Lite su Autostrade: il decreto resta bloccato / IL RETROSCENA

Genova - Un articolo di legge inserito in bozza e poi scomparso, in attesa di trovare una quadra politica all’interno del governo e un accordo con Regione e Comune. E un bivio cruciale, cui si lega in modo indissolubile un almeno parziale ritorno alla normalità

di Roberto Sculli

Genova - Un articolo di legge inserito in bozza e poi scomparso, in attesa di trovare una quadra politica all’interno del governo e un accordo con Regione e Comune. E un bivio cruciale, cui si lega in modo indissolubile un almeno parziale ritorno alla normalità: lasciare ad Autostrade per l’Italia almeno il ruolo di rimuovere quanto resta del Morandi, per non perdere altro tempo, la posizione su cui si stanno compattando Lega e amministratori locali. Oppure fare piazza pulita da subito, estromettendo Aspi da ogni compito operativo (ma non dall’onere di pagare), nella prospettiva della revoca della concessione. È questo il nodo che ha portato a mettere in ghiacciaia una parte essenziale del decreto-Genova, cioè l’articolo che riguarda i poteri del commissario. E che se non sciolto in tempi rapidi rischia di complicare il post disastro: «Se non si trova un’intesa osserva il vice ministro alle Infrastrutture Edoardo Rixi - ci rimettono tutti. La città, in primo luogo, lo Stato e gli amministratori genovesi che dovrebbero spiegarlo ai cittadini. Nessuno lo perdonerebbe».

È stato Rixi, nella serata di venerdì, a propiziare l’incontro a tre in prefettura fra il presidente del consiglio Giuseppe Conte, il governatore Giovanni Toti e il sindaco Marco Bucci. Senza che si trovasse un accordo.

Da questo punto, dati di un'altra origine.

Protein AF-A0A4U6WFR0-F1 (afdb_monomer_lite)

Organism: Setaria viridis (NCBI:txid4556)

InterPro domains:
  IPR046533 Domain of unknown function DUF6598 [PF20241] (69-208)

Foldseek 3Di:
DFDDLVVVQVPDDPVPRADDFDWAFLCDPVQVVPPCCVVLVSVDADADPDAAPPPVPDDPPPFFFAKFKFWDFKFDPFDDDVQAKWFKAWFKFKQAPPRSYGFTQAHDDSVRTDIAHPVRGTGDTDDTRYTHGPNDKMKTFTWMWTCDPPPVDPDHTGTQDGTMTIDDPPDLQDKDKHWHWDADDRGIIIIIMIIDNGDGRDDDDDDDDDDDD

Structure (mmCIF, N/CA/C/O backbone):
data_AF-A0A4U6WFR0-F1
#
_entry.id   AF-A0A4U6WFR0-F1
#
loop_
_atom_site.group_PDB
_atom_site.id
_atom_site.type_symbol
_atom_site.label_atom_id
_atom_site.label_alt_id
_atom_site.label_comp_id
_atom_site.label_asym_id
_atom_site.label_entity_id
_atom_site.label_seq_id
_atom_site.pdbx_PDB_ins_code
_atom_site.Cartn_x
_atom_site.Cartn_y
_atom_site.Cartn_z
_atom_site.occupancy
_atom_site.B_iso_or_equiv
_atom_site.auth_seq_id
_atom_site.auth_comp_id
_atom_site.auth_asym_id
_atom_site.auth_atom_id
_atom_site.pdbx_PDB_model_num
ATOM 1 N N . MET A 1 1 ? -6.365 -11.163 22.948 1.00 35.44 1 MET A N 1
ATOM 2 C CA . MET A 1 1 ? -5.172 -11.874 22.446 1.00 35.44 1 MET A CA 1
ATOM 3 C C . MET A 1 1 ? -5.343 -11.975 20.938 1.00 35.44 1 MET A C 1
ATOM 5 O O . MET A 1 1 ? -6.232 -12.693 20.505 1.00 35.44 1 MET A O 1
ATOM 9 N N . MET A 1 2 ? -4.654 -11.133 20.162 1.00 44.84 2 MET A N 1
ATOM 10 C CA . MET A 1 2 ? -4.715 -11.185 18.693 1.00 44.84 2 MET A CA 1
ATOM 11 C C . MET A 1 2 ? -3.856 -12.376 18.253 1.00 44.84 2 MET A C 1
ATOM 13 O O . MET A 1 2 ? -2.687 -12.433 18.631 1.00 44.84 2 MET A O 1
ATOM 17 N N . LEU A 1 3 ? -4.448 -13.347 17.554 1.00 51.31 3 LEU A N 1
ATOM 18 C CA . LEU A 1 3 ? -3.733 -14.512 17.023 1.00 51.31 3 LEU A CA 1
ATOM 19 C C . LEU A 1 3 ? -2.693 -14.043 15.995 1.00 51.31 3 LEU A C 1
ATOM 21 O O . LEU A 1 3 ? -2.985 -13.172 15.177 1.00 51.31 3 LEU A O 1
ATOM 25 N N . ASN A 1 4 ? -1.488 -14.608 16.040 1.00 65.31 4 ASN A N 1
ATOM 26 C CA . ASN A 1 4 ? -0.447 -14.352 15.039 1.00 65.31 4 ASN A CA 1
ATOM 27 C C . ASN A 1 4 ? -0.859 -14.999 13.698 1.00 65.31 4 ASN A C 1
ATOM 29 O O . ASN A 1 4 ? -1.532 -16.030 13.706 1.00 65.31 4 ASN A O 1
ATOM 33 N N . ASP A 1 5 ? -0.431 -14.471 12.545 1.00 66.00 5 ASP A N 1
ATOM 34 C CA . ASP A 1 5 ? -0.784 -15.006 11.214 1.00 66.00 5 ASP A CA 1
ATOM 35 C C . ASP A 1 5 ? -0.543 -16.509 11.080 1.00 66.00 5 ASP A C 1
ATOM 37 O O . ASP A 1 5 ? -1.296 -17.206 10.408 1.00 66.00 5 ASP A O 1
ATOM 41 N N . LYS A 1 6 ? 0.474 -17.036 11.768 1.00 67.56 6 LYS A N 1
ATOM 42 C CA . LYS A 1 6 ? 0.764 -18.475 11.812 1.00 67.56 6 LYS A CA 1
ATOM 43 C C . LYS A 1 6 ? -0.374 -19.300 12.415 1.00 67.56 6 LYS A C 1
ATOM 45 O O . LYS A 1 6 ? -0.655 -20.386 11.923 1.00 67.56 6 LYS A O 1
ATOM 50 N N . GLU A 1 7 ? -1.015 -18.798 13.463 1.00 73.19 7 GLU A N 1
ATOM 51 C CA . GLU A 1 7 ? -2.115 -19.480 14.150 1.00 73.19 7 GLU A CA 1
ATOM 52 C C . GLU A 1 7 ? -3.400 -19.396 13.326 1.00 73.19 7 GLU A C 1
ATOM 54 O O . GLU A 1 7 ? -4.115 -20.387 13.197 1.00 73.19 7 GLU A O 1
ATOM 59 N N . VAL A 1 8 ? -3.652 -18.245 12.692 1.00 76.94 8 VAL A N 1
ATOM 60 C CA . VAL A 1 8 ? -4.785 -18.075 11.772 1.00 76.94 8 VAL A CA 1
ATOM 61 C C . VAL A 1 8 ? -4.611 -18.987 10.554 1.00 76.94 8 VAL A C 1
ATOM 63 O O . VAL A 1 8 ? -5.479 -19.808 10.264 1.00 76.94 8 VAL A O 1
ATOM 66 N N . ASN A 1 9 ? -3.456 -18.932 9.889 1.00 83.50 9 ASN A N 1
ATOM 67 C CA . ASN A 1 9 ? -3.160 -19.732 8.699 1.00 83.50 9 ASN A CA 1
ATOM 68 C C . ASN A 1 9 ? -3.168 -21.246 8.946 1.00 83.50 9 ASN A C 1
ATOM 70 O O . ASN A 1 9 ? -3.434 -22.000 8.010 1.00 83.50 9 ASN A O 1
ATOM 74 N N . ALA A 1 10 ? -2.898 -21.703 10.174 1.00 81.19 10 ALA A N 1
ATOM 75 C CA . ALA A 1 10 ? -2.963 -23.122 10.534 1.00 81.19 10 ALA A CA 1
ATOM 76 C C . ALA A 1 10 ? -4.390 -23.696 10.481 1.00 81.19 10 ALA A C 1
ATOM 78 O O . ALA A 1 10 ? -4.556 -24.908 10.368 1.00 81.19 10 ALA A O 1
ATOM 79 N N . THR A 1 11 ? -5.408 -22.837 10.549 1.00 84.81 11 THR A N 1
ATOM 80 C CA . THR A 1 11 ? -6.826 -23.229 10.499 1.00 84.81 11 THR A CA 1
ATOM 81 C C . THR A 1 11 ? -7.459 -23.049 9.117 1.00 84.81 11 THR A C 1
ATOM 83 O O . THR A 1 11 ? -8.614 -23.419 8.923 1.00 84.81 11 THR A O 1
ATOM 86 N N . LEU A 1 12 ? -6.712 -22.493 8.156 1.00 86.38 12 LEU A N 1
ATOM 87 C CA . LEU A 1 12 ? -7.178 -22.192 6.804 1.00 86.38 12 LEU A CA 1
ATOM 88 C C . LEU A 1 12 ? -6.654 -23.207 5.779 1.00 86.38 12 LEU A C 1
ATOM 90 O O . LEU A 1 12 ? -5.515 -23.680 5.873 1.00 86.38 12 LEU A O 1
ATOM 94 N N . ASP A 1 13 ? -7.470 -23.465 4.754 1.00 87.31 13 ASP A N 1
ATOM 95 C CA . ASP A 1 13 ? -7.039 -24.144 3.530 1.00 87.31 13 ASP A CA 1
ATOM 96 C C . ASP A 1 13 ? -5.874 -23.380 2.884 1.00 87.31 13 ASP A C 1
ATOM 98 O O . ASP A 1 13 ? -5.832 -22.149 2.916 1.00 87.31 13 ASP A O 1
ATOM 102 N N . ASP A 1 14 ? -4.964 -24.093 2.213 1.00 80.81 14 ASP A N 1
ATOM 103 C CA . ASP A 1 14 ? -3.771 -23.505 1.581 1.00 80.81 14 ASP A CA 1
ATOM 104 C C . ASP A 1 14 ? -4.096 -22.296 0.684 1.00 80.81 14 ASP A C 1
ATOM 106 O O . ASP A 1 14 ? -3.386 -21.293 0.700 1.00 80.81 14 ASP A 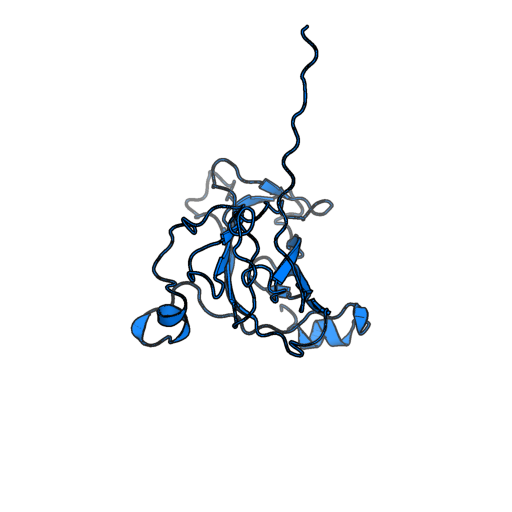O 1
ATOM 110 N N . LYS A 1 15 ? -5.201 -22.364 -0.068 1.00 82.12 15 LYS A N 1
ATOM 111 C CA . LYS A 1 15 ? -5.658 -21.304 -0.984 1.00 82.12 15 LYS A CA 1
ATOM 112 C C . LYS A 1 15 ? -6.124 -20.026 -0.270 1.00 82.12 15 LYS A C 1
ATOM 114 O O . LYS A 1 15 ? -6.175 -18.966 -0.900 1.00 82.12 15 LYS A O 1
ATOM 119 N N . ASP A 1 16 ? -6.492 -20.127 1.003 1.00 85.69 16 ASP A N 1
ATOM 120 C CA . ASP A 1 16 ? -7.095 -19.058 1.804 1.00 85.69 16 ASP A CA 1
ATOM 121 C C . ASP A 1 16 ? -6.122 -18.460 2.823 1.00 85.69 16 ASP A C 1
ATOM 123 O O . ASP A 1 16 ? -6.451 -17.462 3.461 1.00 85.69 16 ASP A O 1
ATOM 127 N N . ARG A 1 17 ? -4.909 -19.014 2.926 1.00 90.62 17 ARG A N 1
ATOM 128 C CA . ARG A 1 17 ? -3.851 -18.485 3.786 1.00 90.62 17 ARG A CA 1
ATOM 129 C C . ARG A 1 17 ? -3.436 -17.068 3.396 1.00 90.62 17 ARG A C 1
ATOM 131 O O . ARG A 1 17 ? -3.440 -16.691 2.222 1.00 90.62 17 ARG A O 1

Quello che l’anima 5 Stelle del governo non giudicava essenziale, dopo essere entrata in rotta di collisione con Toti e Bucci per essersi eccessivamente identificati con Autostrade per la ricostruzione.

Il punto ha creato tensioni all’interno dell’esecutivo, incendiando il consiglio dei ministri, e ha fatto sì che nella versione depositata e ora a disposizione dei parlamentari non fosse incluso alcun riferimento ai poteri della figura del commissario per la ricostruzione. Stabiliti, appunto, con l’articolo 1.

Di questo, accanto a un testo orfano che contiene soltanto il “titolo”, cioè “Commissario straordinario per la ricostruzione, il sostegno e la ripresa economica del territorio del Comune di Genova”, ne esistono varie bozze, in continua evoluzione. L’altra questione da affrontare è il ruolo del commissario per l’emergenza, il governatore Toti. Nell’ordinanza del capo della Protezione civile Angelo Borrelli sono inclusi alcuni poteri che riguardano la demolizione. La linea passata a Roma prevedeva di sfilare queste prerogative e farle confluire tra quelle del super commissario. Tanto che dalla presidenza del consiglio era arrivata alla Protezione civile l’indicazione di emendare - circostanza singolare - l’ordinanza del 22 agosto: «La priorità assoluta deve essere mettersi nelle condizioni di operare immediatamente una volta che l’area interessata dal crollo sarà interamente a disposizione - continua Rixi - per questa fase credo si debba andare in continuità, con la struttura commissariale già insediata e con il contributo di Autostrade». Per Rixi attendere il nuovo commissario non sarebbe positivo. «È naturale: ci vorrebbe tempo per ambientarsi, per comprendere la situazione. E di tempo non ne abbiamo. Tutt’altra partita è la ricostruzione, da cui ritengo che Autostrade debba restar fuori».

Ma il decreto-Genova nelle mani dei parlamentari è sotto tiro anche per ciò che non contiene, probabilmente a causa di un non eccelso lavoro di squadra del governo (e di un po’ di fretta): oltre al buio totale sulle operazioni di demolizione e ricostruzione, da inserire ci sono ad esempio il ricorso alla cassa integrazione per le imprese in difficoltà e maggiori contributi per l’autotrasporto. In un altro provvedimento - per ragioni tecniche - si attende il via libera ad assunzioni extra in Comune, Regione e società collegate. Una necessità assoluta agli occhi del Comune, per consentire ai servizi pubblici di reggere aspettando il nuovo ponte. In attesa di capire chi lo costruirà.